# Does conjugation by a Clifford send each non-identity Pauli to every other non-identity Pauli with equal frequency?

I see here in Olivia DeMatteo's notes, she states:

When we consider the action of the entire Clifford group on a single non-identity Pauli, it maps that Pauli to each of the $$d^2 − 1$$ other possible Paulis an equal number of times. Since we have $$|C_n|/|P_n|$$ possible Cliffords, we get mapped to each Pauli $$\frac{|Cn|/|Pn|}{d^2−1}$$ times.

This is also stated in this paper

[...] conjugation under the Clifford group maps each nonidentity Pauli element to every other nonidentity Pauli element with equal frequency.

I don't see a proof for this claim anywhere. Does anyone know of a proof for it? I think the proof for the cardinality of the Clifford group can be used to prove it, but I'm sure there is a simpler way to prove it.

Conjugating a non-identity Pauli operator $$P$$ by Clifford operators yields all non-identity Pauli operators, including $$P$$, with equal frequency.
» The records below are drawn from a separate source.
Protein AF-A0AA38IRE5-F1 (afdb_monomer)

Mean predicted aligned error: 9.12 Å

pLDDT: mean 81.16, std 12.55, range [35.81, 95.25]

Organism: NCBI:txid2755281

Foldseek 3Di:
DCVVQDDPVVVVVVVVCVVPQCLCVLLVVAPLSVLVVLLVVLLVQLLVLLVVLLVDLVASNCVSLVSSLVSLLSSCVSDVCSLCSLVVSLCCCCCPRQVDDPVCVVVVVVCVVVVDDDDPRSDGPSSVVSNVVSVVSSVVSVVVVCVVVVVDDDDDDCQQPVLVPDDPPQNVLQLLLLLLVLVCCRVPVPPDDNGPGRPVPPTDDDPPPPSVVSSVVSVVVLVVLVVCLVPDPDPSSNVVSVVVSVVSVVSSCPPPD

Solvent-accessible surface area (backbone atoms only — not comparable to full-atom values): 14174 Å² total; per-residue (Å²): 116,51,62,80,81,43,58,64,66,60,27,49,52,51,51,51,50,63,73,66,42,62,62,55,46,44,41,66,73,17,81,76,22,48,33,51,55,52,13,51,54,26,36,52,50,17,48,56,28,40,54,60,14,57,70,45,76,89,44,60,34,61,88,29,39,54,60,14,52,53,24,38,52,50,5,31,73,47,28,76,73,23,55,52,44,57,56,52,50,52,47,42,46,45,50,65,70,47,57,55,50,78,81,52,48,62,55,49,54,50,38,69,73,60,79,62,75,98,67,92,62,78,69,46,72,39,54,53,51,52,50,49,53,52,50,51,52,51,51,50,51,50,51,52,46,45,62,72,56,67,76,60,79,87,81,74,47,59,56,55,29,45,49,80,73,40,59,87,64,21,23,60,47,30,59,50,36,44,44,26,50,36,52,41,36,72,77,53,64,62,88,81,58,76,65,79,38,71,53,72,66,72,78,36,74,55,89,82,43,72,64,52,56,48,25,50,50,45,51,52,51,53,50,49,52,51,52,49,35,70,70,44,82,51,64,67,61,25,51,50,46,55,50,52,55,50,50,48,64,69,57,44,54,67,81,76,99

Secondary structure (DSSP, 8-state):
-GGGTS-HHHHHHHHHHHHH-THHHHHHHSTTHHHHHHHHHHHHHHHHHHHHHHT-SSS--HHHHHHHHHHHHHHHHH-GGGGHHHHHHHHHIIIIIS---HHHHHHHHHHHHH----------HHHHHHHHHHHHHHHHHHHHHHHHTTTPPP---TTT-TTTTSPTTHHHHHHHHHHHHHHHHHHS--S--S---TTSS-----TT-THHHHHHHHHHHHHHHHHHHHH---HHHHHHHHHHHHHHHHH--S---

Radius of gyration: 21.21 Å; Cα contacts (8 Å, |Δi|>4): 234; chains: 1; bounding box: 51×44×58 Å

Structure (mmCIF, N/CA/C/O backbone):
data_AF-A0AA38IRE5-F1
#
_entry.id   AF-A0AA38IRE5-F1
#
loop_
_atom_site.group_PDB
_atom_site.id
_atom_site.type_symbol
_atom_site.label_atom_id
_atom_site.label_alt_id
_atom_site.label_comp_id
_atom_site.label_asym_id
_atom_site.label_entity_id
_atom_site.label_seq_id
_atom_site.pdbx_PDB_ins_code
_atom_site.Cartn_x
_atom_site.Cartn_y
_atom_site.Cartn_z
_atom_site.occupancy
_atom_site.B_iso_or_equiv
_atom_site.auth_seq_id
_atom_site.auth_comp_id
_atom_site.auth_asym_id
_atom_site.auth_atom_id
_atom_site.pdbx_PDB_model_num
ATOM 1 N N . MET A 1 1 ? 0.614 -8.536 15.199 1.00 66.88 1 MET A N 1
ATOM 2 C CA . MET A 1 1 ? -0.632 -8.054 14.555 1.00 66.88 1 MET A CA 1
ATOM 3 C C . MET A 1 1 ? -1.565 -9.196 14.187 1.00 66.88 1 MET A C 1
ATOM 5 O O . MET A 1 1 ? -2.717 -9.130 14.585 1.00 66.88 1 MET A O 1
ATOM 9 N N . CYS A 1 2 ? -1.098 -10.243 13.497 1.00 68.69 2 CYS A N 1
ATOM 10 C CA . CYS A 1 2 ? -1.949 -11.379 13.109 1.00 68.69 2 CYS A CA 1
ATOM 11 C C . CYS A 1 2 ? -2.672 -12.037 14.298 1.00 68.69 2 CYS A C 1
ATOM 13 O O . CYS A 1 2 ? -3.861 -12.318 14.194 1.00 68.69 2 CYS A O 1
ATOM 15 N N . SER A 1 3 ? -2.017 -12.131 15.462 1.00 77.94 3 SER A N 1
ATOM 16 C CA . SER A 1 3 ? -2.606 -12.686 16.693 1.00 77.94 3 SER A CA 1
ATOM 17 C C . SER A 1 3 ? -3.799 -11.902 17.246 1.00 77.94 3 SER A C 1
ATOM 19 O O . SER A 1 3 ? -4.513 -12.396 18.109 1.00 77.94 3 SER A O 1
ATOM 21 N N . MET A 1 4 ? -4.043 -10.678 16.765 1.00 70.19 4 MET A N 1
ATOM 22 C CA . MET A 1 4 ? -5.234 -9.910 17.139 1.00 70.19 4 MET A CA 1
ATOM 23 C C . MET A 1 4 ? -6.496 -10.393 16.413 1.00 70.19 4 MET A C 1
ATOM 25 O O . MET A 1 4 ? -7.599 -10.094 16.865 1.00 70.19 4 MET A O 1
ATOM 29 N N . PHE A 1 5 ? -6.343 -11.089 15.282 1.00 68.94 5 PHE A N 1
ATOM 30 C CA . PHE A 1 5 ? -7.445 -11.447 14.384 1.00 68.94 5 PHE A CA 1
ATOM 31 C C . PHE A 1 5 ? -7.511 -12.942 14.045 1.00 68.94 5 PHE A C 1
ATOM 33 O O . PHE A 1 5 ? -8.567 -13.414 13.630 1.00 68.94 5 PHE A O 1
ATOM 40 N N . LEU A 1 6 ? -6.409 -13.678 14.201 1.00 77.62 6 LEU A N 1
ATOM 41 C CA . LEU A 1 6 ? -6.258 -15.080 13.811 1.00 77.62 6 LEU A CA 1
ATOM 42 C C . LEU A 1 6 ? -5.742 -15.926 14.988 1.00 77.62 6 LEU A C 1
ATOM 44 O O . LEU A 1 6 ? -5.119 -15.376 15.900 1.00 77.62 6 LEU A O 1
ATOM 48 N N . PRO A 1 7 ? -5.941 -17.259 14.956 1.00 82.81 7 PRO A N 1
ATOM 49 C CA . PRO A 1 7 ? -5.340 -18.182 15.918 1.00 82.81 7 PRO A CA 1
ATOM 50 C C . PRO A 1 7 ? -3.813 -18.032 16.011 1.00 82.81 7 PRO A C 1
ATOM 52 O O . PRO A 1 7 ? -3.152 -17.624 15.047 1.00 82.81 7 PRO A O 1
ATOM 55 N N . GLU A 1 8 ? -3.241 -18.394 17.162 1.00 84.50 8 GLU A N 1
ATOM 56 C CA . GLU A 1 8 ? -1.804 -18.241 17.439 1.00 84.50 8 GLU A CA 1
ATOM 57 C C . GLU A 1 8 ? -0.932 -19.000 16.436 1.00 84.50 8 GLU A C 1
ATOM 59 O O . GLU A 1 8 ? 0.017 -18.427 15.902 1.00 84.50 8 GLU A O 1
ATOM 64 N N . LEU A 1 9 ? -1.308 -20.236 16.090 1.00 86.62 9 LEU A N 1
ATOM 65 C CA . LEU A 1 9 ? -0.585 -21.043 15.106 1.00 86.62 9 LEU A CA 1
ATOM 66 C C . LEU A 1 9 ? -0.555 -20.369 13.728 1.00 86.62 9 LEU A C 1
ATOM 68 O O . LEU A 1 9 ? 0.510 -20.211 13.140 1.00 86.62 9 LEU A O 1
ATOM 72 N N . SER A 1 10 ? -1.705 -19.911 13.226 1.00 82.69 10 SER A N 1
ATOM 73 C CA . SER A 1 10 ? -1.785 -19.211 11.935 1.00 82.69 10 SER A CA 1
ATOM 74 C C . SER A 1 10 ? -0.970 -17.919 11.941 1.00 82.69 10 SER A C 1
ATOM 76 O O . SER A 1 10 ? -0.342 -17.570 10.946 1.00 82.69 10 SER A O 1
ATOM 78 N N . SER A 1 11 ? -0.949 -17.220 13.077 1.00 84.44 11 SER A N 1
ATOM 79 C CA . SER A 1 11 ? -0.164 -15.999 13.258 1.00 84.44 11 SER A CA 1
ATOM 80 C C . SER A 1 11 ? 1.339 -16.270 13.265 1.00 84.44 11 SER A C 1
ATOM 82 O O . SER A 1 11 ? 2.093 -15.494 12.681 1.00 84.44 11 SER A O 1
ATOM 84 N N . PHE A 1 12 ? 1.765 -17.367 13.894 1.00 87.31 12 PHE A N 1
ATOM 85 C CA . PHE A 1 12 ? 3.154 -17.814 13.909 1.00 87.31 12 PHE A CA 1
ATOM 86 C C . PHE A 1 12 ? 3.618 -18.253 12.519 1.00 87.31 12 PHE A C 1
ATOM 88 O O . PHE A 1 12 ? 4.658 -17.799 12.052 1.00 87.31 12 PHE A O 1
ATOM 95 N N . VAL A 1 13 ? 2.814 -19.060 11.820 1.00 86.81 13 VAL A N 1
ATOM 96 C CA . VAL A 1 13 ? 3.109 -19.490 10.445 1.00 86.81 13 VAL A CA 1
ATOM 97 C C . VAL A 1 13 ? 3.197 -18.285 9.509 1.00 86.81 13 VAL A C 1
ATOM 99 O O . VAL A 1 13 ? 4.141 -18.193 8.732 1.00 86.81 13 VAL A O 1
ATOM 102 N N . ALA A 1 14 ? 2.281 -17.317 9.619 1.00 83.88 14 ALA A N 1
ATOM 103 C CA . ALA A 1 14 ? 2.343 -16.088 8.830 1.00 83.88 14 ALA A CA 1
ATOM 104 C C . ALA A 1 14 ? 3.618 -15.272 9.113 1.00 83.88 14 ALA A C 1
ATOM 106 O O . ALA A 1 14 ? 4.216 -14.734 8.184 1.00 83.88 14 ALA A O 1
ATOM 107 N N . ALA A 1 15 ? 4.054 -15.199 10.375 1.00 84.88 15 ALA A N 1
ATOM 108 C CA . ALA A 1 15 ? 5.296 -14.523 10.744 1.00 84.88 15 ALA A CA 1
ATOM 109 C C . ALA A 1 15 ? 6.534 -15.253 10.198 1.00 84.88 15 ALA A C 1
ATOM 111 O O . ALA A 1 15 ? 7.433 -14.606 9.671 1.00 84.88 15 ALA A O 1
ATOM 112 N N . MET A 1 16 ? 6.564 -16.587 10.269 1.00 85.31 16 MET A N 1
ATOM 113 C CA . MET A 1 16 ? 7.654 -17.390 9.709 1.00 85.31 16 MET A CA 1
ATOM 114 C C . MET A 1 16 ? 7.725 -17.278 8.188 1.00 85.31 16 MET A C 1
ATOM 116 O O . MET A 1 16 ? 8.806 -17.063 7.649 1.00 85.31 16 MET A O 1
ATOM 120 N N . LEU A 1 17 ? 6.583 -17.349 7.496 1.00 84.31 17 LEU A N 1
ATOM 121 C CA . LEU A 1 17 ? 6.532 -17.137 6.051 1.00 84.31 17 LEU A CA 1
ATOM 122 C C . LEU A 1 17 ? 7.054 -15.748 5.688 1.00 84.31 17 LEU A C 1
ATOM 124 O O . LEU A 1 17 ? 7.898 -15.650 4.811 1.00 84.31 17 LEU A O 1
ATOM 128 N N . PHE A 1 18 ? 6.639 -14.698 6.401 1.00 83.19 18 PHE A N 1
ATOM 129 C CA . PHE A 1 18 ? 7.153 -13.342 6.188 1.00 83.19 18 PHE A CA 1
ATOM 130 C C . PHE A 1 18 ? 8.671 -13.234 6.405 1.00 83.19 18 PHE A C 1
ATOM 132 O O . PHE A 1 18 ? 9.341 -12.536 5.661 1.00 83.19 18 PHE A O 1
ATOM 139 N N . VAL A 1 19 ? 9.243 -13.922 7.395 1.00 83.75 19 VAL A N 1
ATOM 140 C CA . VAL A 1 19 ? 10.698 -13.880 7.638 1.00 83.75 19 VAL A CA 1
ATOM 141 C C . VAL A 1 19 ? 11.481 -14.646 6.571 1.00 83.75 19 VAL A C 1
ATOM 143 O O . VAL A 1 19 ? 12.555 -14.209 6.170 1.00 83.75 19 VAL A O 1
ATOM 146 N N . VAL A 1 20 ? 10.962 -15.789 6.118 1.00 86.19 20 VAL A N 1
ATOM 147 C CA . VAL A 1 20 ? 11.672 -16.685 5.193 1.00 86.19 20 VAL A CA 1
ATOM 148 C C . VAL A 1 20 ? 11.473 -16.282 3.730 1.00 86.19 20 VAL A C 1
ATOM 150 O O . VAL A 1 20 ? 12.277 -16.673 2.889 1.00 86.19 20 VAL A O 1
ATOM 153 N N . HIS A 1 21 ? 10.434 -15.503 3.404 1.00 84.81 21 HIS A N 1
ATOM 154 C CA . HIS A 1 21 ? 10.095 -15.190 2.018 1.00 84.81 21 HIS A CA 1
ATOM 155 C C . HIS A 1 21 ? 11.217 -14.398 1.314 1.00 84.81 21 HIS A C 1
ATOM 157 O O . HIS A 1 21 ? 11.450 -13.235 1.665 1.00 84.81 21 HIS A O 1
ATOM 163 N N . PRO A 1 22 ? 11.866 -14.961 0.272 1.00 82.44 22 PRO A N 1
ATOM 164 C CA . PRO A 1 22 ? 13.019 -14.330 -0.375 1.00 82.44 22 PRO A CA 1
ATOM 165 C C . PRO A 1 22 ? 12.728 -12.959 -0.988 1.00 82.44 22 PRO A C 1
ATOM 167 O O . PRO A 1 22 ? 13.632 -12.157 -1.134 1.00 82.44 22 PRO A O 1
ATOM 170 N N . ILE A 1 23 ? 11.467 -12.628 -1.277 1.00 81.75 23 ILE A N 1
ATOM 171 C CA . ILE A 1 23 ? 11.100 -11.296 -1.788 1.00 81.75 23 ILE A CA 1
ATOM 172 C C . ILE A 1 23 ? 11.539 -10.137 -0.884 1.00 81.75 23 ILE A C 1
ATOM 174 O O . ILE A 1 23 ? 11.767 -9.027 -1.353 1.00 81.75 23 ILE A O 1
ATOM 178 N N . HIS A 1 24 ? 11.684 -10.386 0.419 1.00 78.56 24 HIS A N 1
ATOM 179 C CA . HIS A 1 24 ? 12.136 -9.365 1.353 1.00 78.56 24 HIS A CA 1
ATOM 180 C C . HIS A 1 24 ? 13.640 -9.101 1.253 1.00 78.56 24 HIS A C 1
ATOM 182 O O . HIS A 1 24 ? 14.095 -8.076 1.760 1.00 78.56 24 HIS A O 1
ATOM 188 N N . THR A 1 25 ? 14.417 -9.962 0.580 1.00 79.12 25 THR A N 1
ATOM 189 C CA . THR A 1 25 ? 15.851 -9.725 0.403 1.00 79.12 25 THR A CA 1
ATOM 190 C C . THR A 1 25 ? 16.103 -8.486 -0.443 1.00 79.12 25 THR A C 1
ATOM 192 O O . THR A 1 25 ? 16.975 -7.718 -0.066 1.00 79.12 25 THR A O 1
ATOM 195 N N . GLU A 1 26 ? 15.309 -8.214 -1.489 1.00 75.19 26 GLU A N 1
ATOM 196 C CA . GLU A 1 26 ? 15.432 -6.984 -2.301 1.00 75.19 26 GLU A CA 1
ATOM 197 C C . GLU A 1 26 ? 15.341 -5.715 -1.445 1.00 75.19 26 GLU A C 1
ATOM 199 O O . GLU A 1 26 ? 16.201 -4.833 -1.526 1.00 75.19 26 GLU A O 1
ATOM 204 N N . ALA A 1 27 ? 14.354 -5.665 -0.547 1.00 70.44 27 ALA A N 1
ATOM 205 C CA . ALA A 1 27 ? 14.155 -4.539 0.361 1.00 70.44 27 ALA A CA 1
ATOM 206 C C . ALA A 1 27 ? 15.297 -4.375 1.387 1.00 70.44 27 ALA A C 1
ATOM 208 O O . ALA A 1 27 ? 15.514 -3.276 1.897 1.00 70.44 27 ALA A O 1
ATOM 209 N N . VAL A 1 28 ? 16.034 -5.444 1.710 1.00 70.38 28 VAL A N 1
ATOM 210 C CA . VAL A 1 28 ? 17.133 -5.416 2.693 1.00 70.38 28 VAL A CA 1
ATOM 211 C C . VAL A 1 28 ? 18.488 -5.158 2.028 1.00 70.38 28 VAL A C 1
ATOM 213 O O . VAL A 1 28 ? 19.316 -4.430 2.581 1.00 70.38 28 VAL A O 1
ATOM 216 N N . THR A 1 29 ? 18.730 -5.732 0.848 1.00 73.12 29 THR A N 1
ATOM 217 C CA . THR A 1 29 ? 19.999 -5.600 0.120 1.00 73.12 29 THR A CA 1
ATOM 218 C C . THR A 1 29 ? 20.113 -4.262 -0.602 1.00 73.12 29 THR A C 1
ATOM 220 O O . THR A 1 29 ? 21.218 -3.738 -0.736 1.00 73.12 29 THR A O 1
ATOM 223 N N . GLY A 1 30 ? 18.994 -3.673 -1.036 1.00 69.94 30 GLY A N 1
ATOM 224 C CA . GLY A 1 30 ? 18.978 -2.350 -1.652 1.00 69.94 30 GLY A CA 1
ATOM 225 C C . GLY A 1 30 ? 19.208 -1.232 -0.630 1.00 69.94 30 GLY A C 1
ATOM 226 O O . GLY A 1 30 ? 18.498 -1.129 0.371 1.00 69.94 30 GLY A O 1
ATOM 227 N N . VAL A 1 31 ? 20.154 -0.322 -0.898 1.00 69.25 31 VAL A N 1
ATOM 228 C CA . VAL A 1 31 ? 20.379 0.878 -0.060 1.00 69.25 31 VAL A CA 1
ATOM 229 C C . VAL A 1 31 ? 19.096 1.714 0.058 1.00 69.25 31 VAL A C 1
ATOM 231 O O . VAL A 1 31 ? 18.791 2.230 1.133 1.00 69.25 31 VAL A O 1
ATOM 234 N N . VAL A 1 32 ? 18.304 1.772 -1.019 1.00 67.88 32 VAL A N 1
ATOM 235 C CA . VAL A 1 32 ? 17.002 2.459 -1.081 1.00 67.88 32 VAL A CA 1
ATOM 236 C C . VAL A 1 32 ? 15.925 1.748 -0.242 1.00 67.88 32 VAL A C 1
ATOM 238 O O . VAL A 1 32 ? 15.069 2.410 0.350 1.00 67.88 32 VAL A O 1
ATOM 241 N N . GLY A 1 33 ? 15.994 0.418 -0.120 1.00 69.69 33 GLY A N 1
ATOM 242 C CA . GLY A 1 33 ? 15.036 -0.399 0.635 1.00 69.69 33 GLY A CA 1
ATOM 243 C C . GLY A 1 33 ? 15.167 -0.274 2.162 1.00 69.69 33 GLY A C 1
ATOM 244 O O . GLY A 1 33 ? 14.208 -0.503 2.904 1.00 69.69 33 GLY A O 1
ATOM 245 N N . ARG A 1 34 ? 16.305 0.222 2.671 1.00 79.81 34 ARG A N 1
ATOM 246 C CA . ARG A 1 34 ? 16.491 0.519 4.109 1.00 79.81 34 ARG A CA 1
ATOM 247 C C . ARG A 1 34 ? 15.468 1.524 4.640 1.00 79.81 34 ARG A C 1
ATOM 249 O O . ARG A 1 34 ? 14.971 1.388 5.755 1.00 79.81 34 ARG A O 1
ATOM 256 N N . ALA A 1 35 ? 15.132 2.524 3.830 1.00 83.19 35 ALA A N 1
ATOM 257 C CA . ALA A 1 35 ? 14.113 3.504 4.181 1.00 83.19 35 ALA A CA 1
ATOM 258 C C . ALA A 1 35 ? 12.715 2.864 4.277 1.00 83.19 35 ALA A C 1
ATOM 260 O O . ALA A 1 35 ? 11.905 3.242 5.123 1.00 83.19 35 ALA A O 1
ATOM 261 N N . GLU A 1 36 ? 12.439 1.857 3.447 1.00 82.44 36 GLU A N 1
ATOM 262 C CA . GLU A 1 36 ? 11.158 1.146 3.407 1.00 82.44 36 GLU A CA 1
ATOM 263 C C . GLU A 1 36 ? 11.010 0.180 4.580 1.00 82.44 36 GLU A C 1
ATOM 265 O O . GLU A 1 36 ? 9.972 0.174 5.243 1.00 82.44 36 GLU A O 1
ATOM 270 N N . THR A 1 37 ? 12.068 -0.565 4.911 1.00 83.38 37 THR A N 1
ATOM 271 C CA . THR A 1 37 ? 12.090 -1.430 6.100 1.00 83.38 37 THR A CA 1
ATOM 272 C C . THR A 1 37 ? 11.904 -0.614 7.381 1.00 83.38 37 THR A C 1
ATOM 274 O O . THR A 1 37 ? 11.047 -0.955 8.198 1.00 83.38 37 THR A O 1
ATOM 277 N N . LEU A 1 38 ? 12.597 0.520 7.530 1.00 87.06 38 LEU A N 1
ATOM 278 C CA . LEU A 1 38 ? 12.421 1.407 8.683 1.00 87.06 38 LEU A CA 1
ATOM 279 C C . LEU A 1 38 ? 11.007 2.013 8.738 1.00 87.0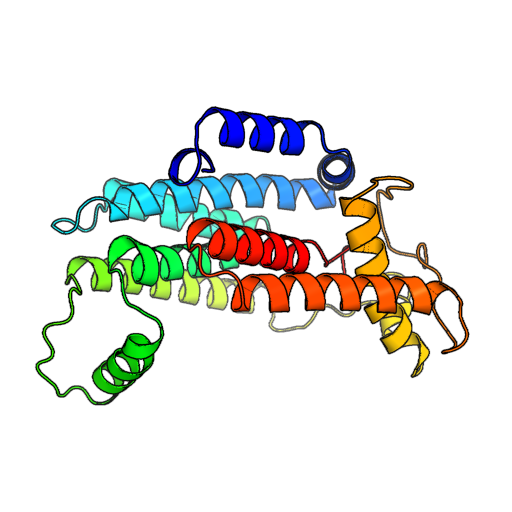6 38 LEU A C 1
ATOM 281 O O . LEU A 1 38 ? 10.375 2.012 9.798 1.00 87.06 38 LEU A O 1
ATOM 285 N N . SER A 1 39 ? 10.472 2.454 7.593 1.00 88.94 39 SER A N 1
ATOM 286 C CA . SER A 1 39 ? 9.085 2.925 7.487 1.00 88.94 39 SER A CA 1
ATOM 287 C C . SER A 1 39 ? 8.091 1.839 7.914 1.00 88.94 39 SER A C 1
ATOM 289 O O . SER A 1 39 ? 7.157 2.134 8.656 1.00 88.94 39 SER A O 1
ATOM 291 N N . SER A 1 40 ? 8.325 0.570 7.554 1.00 86.00 40 SER A N 1
ATOM 292 C CA . SER A 1 40 ? 7.464 -0.556 7.942 1.00 86.00 40 SER A CA 1
ATOM 293 C C . SER A 1 40 ? 7.454 -0.815 9.457 1.00 86.00 40 SER A C 1
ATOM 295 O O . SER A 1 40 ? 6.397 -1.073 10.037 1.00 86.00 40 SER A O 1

Proof Let $$G_n$$ and $$C_n$$ denote the $$n$$-qubit Pauli and Clifford groups, respectively. For $$P, Q\in G_n$$, let $$C_{P\to Q}$$ denote the set of Clifford operators that map $$P$$ to $$Q$$ under conjugation, i.e.

$$C_{P\to Q}=\{U\in C_n\,|\,UPU^\dagger=Q\}.$$

For any $$P\in G_n$$, $$C_{P\to P}$$ is a subgroup of $$C_n$$. Indeed, for any $$U\in C_{P\to P}$$ its inverse$$^1$$ $$U^\dagger\in C_{P\to P}$$ and for any $$U, V\in C_{P\to P}$$ their product $$UV\in C_{P\to P}$$.

Let $$P,Q\in G_n$$ and suppose that neither $$P$$ nor $$Q$$ is the identity$$^2$$. Then there exists$$^3$$ $$V\in C_{P\to Q}$$. It is easy to see that

$$C_{P\to Q} = VC_{P\to P}$$

where $$VC_{P\to P}$$ is the left coset

$$VC_{P\to P} := \{VU\,|\,U\in C_{P\to P}\}$$

of the subgroup $$C_{P\to P}$$ in $$C_n$$. By group theory, all cosets have the same size, so

$$|C_{P\to Q}| = |C_{P\to P}|$$

for all $$P,Q\in G_n$$. Conclusion follows from the observation that $$|C_{P\to Q}|$$ is precisely the number of Cliffords that map $$P$$ to $$Q$$ under conjugation.$$\square$$

$$^1$$Strictly speaking, we do not need to check for closure under inverses. Explanation why is an exercise for the reader.
$$^2$$ The assumption is important, because $$C_{I\to I}=C_n$$ and $$C_{I\to R} = C_{R\to I} =\emptyset$$ for all non-identity $$R\in G_n$$.
$$^3$$ Proof that such $$V$$ exists is another exercise for the reader.